The headline notes that this trial included only people with cardiovascular disease. The story reports that the patients were taking statins to reduce their cholesterol, but they still had high triglyceride levels or diabetes (which increases the risk of heart attacks and strokes).
The story includes comments from experts who were not involved in this trial and it identified others as being researchers for this trial or working for Amarin. However, when the first quote calls this drug “absolutely the most significant study in the field of cardiovascular risk reduction since the statins were introduced”, it is not enough to identify the source as “a Vascepa study investigator” when that researcher, Matthew Budoff, received over $120,000 in 2017 from Amarin, including payments of more than $4000 per appearance for speaking and teaching engagements on behalf of the company.

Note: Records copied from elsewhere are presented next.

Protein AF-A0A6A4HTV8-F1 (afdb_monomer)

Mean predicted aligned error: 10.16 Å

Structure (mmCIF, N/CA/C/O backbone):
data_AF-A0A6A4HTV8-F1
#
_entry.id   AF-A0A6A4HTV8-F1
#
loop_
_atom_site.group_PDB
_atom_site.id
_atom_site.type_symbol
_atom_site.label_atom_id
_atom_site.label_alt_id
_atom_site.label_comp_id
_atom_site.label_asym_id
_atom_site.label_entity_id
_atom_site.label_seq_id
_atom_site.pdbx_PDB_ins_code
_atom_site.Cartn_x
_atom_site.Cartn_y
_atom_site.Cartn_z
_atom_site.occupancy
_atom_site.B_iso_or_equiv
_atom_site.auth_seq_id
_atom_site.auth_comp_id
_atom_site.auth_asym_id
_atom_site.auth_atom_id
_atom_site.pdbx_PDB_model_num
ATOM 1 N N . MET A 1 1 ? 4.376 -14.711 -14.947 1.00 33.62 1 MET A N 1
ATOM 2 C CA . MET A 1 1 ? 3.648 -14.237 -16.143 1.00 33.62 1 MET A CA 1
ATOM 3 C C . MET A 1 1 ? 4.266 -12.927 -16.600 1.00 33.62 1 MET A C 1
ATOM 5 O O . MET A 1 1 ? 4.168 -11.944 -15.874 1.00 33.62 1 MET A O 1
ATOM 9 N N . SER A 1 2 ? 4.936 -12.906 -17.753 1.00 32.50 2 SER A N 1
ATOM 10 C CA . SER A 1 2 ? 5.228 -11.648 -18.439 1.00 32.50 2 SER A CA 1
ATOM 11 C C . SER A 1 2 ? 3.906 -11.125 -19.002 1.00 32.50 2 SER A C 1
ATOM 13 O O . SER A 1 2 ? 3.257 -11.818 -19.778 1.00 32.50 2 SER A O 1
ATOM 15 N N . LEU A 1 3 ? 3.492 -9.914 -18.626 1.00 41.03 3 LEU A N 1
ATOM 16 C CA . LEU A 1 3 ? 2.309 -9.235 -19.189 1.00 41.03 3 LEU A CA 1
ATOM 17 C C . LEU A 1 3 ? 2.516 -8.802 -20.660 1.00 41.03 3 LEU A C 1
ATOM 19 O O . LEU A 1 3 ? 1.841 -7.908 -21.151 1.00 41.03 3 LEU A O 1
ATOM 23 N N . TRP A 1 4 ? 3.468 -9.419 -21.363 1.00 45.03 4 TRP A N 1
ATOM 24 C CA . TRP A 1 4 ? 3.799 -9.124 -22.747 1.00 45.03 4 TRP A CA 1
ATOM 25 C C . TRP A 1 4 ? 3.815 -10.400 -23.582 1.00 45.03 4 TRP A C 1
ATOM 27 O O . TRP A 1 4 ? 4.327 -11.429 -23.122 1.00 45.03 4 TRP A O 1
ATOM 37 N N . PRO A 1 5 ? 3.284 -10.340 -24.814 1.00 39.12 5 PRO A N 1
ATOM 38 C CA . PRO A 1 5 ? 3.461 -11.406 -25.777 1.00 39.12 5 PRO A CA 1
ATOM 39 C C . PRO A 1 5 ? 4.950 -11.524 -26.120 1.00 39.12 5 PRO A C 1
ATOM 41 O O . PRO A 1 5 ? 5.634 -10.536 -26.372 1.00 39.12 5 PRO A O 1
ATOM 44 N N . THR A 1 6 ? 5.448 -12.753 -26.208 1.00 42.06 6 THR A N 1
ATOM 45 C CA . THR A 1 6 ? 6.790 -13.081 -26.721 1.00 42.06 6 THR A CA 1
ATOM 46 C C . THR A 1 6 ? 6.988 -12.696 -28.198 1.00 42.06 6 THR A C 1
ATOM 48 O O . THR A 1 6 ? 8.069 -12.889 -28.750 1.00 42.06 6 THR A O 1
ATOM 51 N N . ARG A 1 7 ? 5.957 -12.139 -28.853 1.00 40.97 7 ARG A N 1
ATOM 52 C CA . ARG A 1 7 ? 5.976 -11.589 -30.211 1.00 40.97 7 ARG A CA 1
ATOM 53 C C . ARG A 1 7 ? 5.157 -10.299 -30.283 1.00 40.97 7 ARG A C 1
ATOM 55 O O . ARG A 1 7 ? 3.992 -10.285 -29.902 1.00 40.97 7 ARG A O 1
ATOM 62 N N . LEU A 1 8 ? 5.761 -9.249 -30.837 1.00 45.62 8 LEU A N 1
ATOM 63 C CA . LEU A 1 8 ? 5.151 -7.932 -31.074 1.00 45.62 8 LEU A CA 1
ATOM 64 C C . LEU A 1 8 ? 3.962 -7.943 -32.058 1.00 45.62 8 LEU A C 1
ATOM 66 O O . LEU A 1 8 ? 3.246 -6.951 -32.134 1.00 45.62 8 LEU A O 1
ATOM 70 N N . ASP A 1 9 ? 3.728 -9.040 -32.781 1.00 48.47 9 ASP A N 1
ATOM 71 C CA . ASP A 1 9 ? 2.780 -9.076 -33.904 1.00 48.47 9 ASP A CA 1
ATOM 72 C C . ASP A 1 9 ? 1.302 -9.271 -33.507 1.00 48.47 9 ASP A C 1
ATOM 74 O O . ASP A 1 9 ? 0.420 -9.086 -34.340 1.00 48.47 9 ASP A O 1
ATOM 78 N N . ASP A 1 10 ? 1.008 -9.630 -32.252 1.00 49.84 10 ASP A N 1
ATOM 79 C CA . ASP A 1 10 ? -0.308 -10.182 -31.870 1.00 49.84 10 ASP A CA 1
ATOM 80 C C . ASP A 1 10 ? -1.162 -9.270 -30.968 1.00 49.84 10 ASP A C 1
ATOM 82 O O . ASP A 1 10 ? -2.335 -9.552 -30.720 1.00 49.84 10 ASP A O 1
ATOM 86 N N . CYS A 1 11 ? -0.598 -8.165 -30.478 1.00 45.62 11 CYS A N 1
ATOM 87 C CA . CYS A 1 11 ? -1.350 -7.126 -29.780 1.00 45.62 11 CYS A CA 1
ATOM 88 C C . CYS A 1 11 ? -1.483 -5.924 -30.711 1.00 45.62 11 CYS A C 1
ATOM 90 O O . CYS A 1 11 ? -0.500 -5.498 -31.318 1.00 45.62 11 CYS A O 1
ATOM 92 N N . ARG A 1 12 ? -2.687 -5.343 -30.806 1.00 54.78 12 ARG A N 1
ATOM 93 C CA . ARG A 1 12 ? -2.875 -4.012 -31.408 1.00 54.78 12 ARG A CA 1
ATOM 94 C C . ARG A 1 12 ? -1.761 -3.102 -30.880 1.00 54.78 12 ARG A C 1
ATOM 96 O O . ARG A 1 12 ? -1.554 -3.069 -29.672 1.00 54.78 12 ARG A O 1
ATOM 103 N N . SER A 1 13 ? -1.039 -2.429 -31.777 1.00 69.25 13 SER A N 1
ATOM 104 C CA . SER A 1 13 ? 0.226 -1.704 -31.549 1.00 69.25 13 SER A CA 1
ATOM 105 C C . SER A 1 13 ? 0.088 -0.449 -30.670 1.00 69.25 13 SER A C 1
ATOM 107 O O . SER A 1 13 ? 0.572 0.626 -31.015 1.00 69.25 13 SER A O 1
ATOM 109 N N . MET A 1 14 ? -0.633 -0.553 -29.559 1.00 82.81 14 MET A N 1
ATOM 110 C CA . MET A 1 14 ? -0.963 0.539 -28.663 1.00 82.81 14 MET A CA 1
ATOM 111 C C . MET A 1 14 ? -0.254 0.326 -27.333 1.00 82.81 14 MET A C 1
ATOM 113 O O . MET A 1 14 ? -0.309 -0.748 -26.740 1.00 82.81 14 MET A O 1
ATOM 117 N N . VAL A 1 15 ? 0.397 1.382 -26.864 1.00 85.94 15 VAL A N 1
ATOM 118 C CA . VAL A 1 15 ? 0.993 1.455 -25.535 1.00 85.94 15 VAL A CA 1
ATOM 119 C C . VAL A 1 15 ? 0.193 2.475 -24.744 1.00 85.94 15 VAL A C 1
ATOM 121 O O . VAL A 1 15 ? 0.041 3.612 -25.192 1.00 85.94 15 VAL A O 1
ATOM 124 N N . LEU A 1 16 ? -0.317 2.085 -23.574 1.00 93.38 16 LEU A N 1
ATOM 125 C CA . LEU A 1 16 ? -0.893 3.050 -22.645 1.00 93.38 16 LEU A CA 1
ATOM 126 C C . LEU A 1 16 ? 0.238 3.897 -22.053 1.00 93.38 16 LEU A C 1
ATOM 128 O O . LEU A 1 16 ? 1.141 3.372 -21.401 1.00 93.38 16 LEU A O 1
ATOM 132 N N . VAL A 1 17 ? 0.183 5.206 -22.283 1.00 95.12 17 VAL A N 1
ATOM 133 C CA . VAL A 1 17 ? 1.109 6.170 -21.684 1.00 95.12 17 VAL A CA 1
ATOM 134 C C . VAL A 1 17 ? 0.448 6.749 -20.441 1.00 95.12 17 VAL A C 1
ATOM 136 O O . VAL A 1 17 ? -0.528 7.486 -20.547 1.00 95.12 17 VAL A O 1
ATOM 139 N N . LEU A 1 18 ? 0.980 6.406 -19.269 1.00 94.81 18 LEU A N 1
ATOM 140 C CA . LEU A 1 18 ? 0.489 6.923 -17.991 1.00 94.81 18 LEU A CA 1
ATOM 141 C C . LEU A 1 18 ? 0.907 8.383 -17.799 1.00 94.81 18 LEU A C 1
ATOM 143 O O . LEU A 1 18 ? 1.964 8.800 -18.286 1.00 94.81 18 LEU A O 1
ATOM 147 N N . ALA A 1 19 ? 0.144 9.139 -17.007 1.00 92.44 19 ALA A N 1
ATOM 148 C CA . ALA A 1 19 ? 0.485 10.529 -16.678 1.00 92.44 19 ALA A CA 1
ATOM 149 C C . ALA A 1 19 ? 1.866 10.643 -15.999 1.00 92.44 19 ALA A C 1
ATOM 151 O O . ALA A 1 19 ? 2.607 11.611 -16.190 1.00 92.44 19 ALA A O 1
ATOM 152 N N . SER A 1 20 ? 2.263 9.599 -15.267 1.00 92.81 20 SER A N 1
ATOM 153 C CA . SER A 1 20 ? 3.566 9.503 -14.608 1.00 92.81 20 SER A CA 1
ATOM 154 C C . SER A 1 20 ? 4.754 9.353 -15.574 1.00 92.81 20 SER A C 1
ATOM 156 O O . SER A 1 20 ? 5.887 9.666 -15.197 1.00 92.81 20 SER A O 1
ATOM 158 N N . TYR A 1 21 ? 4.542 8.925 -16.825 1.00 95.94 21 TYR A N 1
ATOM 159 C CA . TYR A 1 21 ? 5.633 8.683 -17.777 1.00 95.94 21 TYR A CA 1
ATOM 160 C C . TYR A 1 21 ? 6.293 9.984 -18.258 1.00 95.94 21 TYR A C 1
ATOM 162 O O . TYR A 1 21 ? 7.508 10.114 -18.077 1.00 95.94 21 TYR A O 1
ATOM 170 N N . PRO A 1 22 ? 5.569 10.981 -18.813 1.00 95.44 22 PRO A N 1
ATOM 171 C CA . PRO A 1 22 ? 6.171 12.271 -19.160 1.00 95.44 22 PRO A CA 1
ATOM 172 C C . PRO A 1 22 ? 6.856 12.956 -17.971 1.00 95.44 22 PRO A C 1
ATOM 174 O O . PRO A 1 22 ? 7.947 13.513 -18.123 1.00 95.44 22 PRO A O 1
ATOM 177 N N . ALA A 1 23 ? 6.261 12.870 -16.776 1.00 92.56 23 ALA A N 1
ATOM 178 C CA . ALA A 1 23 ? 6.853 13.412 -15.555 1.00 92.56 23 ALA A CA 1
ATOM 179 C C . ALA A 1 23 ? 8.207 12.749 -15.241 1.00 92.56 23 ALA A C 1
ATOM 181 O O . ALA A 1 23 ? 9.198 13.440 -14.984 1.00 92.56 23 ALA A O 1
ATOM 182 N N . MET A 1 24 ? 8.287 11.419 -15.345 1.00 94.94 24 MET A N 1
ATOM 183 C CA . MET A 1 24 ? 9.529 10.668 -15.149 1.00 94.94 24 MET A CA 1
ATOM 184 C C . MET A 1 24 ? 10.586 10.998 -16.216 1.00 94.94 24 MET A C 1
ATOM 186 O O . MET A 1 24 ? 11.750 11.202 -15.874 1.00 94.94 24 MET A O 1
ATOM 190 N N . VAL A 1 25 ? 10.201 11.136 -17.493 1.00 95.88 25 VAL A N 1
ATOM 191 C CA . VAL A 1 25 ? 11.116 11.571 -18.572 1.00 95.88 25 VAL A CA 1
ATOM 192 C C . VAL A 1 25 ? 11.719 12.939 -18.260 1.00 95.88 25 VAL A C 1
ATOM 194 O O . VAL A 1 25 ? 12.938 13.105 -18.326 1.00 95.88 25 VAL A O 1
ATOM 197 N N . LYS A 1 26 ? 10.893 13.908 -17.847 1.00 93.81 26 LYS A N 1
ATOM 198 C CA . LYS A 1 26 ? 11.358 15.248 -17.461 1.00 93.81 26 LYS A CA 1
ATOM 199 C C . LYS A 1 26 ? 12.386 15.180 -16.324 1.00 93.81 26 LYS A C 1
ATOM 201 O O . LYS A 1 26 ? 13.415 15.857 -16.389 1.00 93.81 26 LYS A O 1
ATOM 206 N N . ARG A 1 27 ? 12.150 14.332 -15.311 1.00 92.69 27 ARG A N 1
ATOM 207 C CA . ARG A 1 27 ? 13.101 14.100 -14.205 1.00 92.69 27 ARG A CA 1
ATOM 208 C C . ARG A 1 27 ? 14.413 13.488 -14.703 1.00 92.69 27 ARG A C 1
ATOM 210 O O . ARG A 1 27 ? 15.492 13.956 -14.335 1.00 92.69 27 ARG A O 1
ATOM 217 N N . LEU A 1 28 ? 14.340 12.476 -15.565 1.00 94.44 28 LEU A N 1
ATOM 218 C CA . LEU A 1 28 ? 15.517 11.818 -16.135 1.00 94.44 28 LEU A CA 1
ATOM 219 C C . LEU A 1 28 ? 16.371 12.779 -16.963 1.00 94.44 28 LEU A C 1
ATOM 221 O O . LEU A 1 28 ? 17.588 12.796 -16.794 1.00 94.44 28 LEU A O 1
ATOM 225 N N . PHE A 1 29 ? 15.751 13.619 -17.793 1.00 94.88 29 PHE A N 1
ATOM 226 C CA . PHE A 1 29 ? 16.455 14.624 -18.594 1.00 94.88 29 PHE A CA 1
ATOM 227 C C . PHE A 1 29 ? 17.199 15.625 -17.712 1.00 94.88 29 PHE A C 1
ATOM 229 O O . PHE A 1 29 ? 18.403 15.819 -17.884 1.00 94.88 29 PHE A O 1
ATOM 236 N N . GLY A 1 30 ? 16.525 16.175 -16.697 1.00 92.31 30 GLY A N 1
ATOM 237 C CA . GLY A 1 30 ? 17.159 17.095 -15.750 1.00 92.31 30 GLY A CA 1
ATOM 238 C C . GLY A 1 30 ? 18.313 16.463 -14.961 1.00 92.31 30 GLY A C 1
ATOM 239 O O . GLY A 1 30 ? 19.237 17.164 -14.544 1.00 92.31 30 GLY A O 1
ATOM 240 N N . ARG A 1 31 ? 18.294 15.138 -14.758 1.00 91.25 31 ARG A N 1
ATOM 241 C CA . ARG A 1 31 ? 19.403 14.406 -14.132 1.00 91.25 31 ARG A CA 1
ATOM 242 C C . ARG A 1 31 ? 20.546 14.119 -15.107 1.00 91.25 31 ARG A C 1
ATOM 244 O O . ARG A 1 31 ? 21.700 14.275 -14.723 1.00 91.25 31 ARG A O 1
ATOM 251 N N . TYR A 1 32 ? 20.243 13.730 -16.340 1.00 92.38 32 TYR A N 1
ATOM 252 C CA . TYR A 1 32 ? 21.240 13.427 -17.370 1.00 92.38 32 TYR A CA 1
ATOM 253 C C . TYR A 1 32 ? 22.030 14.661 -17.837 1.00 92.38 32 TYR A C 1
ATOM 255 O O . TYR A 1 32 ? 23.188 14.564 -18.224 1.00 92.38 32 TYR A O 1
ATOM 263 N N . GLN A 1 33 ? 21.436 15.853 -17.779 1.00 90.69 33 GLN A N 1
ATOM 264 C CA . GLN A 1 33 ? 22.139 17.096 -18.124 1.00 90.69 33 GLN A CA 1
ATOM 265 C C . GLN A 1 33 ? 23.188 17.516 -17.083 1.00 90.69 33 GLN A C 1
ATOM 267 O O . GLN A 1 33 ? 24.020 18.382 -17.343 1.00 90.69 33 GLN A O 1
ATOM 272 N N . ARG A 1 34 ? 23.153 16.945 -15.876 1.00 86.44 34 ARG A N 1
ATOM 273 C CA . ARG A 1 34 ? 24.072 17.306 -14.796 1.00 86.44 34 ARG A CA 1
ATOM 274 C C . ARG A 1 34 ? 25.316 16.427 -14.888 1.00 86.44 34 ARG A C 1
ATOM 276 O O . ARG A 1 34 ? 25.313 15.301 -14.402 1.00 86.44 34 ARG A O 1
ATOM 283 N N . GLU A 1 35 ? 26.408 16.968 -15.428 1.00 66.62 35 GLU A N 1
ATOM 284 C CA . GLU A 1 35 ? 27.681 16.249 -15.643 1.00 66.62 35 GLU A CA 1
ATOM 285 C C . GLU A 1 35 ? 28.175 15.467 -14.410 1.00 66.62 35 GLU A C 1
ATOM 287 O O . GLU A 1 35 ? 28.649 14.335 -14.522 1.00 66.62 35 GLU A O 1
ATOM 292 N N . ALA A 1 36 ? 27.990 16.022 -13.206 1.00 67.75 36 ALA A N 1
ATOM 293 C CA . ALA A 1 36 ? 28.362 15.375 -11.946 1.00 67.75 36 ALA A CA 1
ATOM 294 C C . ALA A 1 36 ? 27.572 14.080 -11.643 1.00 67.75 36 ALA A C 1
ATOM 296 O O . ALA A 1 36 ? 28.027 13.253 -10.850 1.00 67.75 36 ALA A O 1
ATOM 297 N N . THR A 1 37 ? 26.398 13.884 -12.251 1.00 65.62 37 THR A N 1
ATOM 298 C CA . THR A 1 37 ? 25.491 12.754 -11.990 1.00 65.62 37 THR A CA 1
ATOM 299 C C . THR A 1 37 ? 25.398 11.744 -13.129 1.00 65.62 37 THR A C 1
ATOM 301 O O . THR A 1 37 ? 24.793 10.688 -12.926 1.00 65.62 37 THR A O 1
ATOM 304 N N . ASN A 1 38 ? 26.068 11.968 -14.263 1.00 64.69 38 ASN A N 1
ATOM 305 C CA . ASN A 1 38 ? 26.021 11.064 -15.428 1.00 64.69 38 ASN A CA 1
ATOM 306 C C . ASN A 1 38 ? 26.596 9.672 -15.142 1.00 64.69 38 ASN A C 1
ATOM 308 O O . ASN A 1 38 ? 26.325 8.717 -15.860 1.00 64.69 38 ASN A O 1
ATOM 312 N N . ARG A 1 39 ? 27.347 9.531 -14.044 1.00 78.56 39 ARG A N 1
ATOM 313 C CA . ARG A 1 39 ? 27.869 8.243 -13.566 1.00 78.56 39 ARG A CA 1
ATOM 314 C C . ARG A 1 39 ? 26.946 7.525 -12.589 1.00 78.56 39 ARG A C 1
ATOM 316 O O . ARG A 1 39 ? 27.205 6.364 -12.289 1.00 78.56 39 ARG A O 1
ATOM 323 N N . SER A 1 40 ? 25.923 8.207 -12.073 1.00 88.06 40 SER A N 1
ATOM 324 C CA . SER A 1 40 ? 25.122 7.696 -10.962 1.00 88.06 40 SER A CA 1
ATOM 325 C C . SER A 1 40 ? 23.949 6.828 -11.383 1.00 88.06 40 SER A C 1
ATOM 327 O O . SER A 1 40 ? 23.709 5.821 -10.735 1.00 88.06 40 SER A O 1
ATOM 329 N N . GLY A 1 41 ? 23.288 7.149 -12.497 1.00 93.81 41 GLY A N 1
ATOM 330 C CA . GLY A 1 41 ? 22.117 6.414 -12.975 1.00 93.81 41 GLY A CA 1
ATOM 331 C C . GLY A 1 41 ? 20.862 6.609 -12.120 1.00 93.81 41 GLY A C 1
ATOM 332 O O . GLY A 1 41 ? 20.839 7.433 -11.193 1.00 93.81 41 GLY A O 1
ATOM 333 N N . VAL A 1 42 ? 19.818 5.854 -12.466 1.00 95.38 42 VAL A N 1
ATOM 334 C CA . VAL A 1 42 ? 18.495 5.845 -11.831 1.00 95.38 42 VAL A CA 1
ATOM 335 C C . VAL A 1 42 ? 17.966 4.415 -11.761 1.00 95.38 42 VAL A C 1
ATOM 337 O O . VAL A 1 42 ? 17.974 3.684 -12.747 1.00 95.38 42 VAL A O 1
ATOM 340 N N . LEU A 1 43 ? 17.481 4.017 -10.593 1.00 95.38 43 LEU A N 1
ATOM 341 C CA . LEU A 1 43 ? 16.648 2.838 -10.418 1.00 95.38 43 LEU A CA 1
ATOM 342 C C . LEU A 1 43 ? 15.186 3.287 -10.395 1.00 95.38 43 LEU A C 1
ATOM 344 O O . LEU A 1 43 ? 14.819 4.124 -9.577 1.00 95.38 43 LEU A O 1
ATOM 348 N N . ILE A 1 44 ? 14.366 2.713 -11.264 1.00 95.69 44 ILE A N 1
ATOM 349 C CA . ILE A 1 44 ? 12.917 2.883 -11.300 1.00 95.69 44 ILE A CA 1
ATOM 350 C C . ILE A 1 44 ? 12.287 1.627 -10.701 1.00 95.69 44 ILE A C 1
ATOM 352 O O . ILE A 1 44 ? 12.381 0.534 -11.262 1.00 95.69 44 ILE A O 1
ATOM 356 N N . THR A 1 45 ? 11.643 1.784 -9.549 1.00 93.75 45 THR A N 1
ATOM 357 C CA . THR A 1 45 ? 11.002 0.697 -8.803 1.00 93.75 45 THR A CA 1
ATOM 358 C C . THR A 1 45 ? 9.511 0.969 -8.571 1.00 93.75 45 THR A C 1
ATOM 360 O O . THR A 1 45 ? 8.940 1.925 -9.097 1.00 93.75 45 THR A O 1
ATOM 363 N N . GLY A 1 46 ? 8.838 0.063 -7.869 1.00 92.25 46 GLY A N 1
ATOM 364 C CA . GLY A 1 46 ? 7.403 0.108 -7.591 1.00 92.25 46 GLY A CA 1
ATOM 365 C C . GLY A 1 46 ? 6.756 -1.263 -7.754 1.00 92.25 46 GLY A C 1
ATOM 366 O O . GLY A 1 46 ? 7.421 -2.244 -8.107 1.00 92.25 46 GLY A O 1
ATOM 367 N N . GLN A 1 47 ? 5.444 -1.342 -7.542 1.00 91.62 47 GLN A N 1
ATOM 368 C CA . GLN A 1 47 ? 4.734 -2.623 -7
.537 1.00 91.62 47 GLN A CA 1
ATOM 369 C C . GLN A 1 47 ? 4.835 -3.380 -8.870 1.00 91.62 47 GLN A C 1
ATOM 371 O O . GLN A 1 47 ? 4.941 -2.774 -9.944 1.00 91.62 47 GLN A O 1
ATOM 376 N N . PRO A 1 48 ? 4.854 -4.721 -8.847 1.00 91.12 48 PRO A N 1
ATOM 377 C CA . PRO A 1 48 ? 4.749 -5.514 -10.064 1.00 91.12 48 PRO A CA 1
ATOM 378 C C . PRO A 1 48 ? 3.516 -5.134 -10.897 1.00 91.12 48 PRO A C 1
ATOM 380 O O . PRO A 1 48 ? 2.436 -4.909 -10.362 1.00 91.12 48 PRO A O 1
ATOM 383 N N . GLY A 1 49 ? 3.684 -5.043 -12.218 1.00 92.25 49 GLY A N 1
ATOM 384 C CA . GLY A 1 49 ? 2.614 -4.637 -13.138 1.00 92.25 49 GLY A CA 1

[Note: The text has been corrected to indicate that the quoted source’s name is Matthew Budoff, not Martin Budoff as it initially appeared.]
The story reports that another fish oil derivative, Lovaza, did not demonstrate benefits in trial results released in August. It also mentions another similar drug, Epanova, that is currently being studied.
The story compares the results of the trial of Vascepa to those from much costlier cholesterol drugs known as PCSK9 inhibitors, but it’s hard to know whether the comparison is useful given the unknowns about the what sort and how many cardiovascular events occurred in patients taking Vascepa.
The story reports that Vascepa is available by prescription to treat high triglyceride levels.
The story reports that this is the first trial to show a reduction in major cardiovascular events among patients taking this type of fish oil derivative.
The story relies on a news release from the company that produces Vascepa. Although some cautionary comments and quotes are included, this story is not really about the results of a trial of Vascepa (which the company has yet to fully release), but only about a news release and company statements that make claims about trial results. This case illustrates how it is impossible to do a good job reporting on a drug trial when the sponsors do not release critical details of the trial.